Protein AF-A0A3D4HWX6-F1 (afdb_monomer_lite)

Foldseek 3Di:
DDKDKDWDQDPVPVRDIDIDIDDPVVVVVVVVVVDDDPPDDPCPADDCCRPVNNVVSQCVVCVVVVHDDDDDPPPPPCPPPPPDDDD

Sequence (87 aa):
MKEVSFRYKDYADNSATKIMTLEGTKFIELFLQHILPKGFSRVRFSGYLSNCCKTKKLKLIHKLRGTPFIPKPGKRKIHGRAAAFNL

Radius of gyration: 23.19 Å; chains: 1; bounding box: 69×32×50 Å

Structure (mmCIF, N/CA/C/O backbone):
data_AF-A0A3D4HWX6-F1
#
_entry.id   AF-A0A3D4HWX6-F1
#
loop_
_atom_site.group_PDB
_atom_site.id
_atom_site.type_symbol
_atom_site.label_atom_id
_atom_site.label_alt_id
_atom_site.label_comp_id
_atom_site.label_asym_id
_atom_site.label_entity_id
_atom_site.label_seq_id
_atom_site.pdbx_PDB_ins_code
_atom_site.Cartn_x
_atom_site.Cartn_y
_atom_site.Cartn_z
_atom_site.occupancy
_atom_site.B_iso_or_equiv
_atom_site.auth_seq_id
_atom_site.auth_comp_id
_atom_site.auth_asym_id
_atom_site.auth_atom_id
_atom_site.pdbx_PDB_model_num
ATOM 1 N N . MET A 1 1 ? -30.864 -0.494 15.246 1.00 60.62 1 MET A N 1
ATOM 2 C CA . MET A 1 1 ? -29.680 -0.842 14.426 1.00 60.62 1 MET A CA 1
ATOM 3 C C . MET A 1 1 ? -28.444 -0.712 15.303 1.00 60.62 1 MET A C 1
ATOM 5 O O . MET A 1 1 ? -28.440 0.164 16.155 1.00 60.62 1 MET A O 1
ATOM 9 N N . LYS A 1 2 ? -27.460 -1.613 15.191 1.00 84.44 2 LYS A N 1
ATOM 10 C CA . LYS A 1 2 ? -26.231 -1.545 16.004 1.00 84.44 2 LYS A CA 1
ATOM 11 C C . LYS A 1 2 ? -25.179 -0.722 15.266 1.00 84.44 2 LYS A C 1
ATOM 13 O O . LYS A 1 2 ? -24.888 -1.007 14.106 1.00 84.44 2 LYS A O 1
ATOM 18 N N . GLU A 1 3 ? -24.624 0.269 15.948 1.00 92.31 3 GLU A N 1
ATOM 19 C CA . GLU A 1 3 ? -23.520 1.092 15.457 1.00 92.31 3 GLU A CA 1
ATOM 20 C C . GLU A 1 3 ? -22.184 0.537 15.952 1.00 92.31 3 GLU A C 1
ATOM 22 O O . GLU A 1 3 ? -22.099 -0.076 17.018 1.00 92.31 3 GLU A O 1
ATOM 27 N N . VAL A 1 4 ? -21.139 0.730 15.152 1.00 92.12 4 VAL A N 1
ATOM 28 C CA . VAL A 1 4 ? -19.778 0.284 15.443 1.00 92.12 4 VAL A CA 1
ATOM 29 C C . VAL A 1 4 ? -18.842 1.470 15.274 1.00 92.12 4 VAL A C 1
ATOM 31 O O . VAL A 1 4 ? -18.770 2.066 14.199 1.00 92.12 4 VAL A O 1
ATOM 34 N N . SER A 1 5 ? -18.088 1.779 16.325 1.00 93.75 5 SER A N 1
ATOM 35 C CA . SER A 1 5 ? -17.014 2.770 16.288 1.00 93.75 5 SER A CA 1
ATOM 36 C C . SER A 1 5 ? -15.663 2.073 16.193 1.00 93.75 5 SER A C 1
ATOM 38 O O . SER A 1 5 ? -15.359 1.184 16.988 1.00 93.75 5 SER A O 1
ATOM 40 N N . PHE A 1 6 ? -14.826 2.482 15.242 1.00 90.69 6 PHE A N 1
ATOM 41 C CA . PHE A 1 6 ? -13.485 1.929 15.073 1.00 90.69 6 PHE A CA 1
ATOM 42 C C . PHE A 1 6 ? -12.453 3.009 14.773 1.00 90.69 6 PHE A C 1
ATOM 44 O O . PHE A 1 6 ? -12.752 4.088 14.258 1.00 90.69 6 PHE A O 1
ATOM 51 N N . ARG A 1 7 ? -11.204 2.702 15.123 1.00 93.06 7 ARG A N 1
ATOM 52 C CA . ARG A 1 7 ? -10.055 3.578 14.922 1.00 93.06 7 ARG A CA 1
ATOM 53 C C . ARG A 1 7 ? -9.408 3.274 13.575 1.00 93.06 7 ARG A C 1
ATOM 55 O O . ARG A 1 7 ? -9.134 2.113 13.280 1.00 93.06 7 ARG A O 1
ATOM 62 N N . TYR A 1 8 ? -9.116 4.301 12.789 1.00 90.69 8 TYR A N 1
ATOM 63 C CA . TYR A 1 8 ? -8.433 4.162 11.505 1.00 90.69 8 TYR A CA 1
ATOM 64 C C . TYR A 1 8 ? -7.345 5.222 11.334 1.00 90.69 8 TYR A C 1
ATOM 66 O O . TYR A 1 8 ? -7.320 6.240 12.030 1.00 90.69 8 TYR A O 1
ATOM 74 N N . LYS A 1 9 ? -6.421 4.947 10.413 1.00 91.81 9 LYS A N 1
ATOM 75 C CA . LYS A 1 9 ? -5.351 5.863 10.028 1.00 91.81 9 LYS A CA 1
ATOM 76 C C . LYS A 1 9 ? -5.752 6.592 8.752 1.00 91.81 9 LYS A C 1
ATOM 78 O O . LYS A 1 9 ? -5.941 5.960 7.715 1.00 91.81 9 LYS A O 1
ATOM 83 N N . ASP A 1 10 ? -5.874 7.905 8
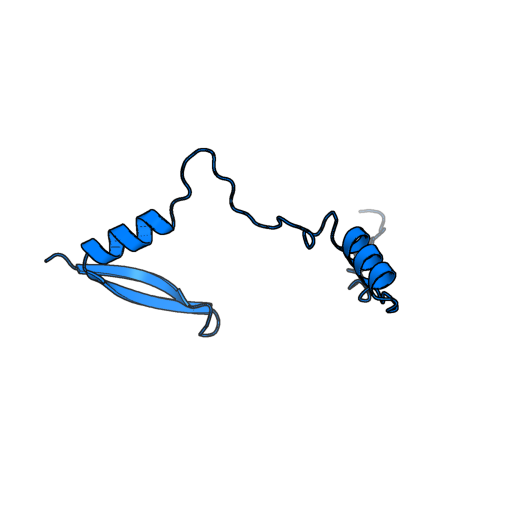.843 1.00 91.00 10 ASP A N 1
ATOM 84 C CA . ASP A 1 10 ? -6.234 8.770 7.731 1.00 91.00 10 ASP A CA 1
ATOM 85 C C . ASP A 1 10 ? -4.969 9.199 6.985 1.00 91.00 10 ASP A C 1
ATOM 87 O O . ASP A 1 10 ? -4.253 10.108 7.395 1.00 91.00 10 ASP A O 1
ATOM 91 N N . TYR A 1 11 ? -4.659 8.506 5.890 1.00 87.50 11 TYR A N 1
ATOM 92 C CA . TYR A 1 11 ? -3.483 8.812 5.077 1.00 87.50 11 TYR A CA 1
ATOM 93 C C . TYR A 1 11 ? -3.591 10.138 4.312 1.00 87.50 11 TYR A C 1
ATOM 95 O O . TYR A 1 11 ? -2.554 10.641 3.883 1.00 87.50 11 TYR A O 1
ATOM 103 N N . ALA A 1 12 ? -4.794 10.696 4.142 1.00 89.00 12 ALA A N 1
ATOM 104 C CA . ALA A 1 12 ? -4.972 12.006 3.523 1.00 89.00 12 ALA A CA 1
ATOM 105 C C . ALA A 1 12 ? -4.659 13.134 4.517 1.00 89.00 12 ALA A C 1
ATOM 107 O O . ALA A 1 12 ? -4.077 14.146 4.136 1.00 89.00 12 ALA A O 1
ATOM 108 N N . ASP A 1 13 ? -4.970 12.928 5.797 1.00 90.44 13 ASP A N 1
ATOM 109 C CA . ASP A 1 13 ? -4.728 13.900 6.863 1.00 90.44 13 ASP A CA 1
ATOM 110 C C . ASP A 1 13 ? -3.471 13.567 7.674 1.00 90.44 13 ASP A C 1
ATOM 112 O O . ASP A 1 13 ? -3.538 13.104 8.812 1.00 90.44 13 ASP A O 1
ATOM 116 N N . ASN A 1 14 ? -2.297 13.733 7.057 1.00 91.69 14 ASN A N 1
ATOM 117 C CA . ASN A 1 14 ? -0.990 13.529 7.700 1.00 91.69 14 ASN A CA 1
ATOM 118 C C . ASN A 1 14 ? -0.835 12.192 8.441 1.00 91.69 14 ASN A C 1
ATOM 120 O O . ASN A 1 14 ? -0.016 12.051 9.355 1.00 91.69 14 ASN A O 1
ATOM 124 N N . SER A 1 15 ? -1.579 11.166 8.024 1.00 89.62 15 SER A N 1
ATOM 125 C CA . SER A 1 15 ? -1.534 9.853 8.656 1.00 89.62 15 SER A CA 1
ATOM 126 C C . SER A 1 15 ? -2.033 9.877 10.119 1.00 89.62 15 SER A C 1
ATOM 128 O O . SER A 1 15 ? -1.658 9.026 10.933 1.00 89.62 15 SER A O 1
ATOM 130 N N . ALA A 1 16 ? -2.891 10.849 10.448 1.00 93.12 16 ALA A N 1
ATOM 131 C CA . ALA A 1 16 ? -3.516 11.009 11.750 1.00 93.12 16 ALA A CA 1
ATOM 132 C C . ALA A 1 16 ? -4.426 9.823 12.081 1.00 93.12 16 ALA A C 1
ATOM 134 O O . ALA A 1 16 ? -4.951 9.127 11.210 1.00 93.12 16 ALA A O 1
ATOM 135 N N . THR A 1 17 ? -4.606 9.574 13.373 1.00 94.12 17 THR A N 1
ATOM 136 C CA . THR A 1 17 ? -5.454 8.485 13.854 1.00 94.12 17 THR A CA 1
ATOM 137 C C . THR A 1 17 ? -6.801 9.047 14.283 1.00 94.12 17 THR A C 1
ATOM 139 O O . THR A 1 17 ? -6.853 9.897 15.168 1.00 94.12 17 THR A O 1
ATOM 142 N N . LYS A 1 18 ? -7.883 8.577 13.661 1.00 93.50 18 LYS A N 1
ATOM 143 C CA . LYS A 1 18 ? -9.250 9.075 13.864 1.00 93.50 18 LYS A CA 1
ATOM 144 C C . LYS A 1 18 ? -10.191 7.940 14.250 1.00 93.50 18 LYS A C 1
ATOM 146 O O . LYS A 1 18 ? -9.879 6.766 14.048 1.00 93.50 18 LYS A O 1
ATOM 151 N N . ILE A 1 19 ? -11.341 8.294 14.814 1.00 95.06 19 ILE A N 1
ATOM 152 C CA .
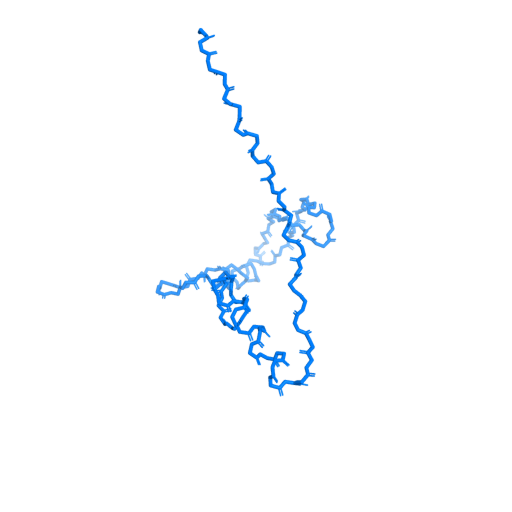 ILE A 1 19 ? -12.429 7.362 15.121 1.00 95.06 19 ILE A CA 1
ATOM 153 C C . ILE A 1 19 ? -13.565 7.637 14.140 1.00 95.06 19 ILE A C 1
ATOM 155 O O . ILE A 1 19 ? -13.920 8.792 13.923 1.00 95.06 19 ILE A O 1
ATOM 159 N N . MET A 1 20 ? -14.114 6.583 13.541 1.00 92.12 20 MET A N 1
ATOM 160 C CA . MET A 1 20 ? -15.305 6.655 12.699 1.00 92.12 20 MET A CA 1
ATOM 161 C C . MET A 1 20 ? -16.375 5.728 13.264 1.00 92.12 20 MET A C 1
ATOM 163 O O . MET A 1 20 ? -16.070 4.595 13.640 1.00 92.12 20 MET A O 1
ATOM 167 N N . THR A 1 21 ? -17.612 6.214 13.306 1.00 94.12 21 THR A N 1
ATOM 168 C CA . THR A 1 21 ? -18.792 5.434 13.689 1.00 94.12 21 THR A CA 1
ATOM 169 C C . THR A 1 21 ? -19.625 5.167 12.445 1.00 94.12 21 THR A C 1
ATOM 171 O O . THR A 1 21 ? -19.926 6.093 11.695 1.00 94.12 21 THR A O 1
ATOM 174 N N . LEU A 1 22 ? -19.958 3.900 12.207 1.00 93.00 22 LEU A N 1
ATOM 175 C CA . LEU A 1 22 ? -20.778 3.453 11.084 1.00 93.00 22 LEU A CA 1
ATOM 176 C C . LEU A 1 22 ? -21.864 2.494 11.569 1.00 93.00 22 LEU A C 1
ATOM 178 O O . LEU A 1 22 ? -21.744 1.864 12.621 1.00 93.00 22 LEU A O 1
ATOM 182 N N . GLU A 1 23 ? -22.895 2.323 10.750 1.00 94.81 23 GLU A N 1
ATOM 183 C CA . GLU A 1 23 ? -23.837 1.222 10.917 1.00 94.81 23 GLU A CA 1
ATOM 184 C C . GLU A 1 23 ? -23.114 -0.128 10.761 1.00 94.81 23 GLU A C 1
ATOM 186 O O . GLU A 1 23 ? -22.242 -0.289 9.900 1.00 94.81 23 GLU A O 1
ATOM 191 N N . GLY A 1 24 ? -23.481 -1.119 11.578 1.00 92.44 24 GLY A N 1
ATOM 192 C CA . GLY A 1 24 ? -22.846 -2.439 11.567 1.00 92.44 24 GLY A CA 1
ATOM 193 C C . GLY A 1 24 ? -22.905 -3.154 10.211 1.00 92.44 24 GLY A C 1
ATOM 194 O O . GLY A 1 24 ? -21.956 -3.846 9.851 1.00 92.44 24 GLY A O 1
ATOM 195 N N . THR A 1 25 ? -23.967 -2.949 9.428 1.00 92.56 25 THR A N 1
ATOM 196 C CA . THR A 1 25 ? -24.103 -3.466 8.052 1.00 92.56 25 THR A CA 1
ATOM 197 C C . THR A 1 25 ? -23.001 -2.915 7.145 1.00 92.56 25 THR A C 1
ATOM 199 O O . THR A 1 25 ? -22.233 -3.677 6.558 1.00 92.56 25 THR A O 1
ATOM 202 N N . LYS A 1 26 ? -22.839 -1.589 7.138 1.00 91.44 26 LYS A N 1
ATOM 203 C CA . LYS A 1 26 ? -21.799 -0.872 6.387 1.00 91.44 26 LYS A CA 1
ATOM 204 C C . LYS A 1 26 ? -20.391 -1.286 6.812 1.00 91.44 26 LYS A C 1
ATOM 206 O O . LYS A 1 26 ? -19.493 -1.413 5.982 1.00 91.44 26 LYS A O 1
ATOM 211 N N . PHE A 1 27 ? -20.192 -1.509 8.111 1.00 90.81 27 PHE A N 1
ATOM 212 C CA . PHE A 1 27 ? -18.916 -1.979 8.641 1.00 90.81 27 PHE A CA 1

About this task. Everything from the line with "ATOM 182 N N" through the line with "ATOM 186 O O" in the listing above must be retyped exactly, with nothing added.

Output.
ATOM 182 N N . GLU A 1 23 ? -22.895 2.323 10.750 1.00 94.81 23 GLU A N 1
ATOM 183 C CA . GLU A 1 23 ? -23.837 1.222 10.917 1.00 94.81 23 GLU A CA 1
ATOM 184 C C . GLU A 1 23 ? -23.114 -0.128 10.761 1.00 94.81 23 GLU A C 1
ATOM 186 O O . GLU A 1 23 ? -22.242 -0.289 9.900 1.00 94.81 23 GLU A O 1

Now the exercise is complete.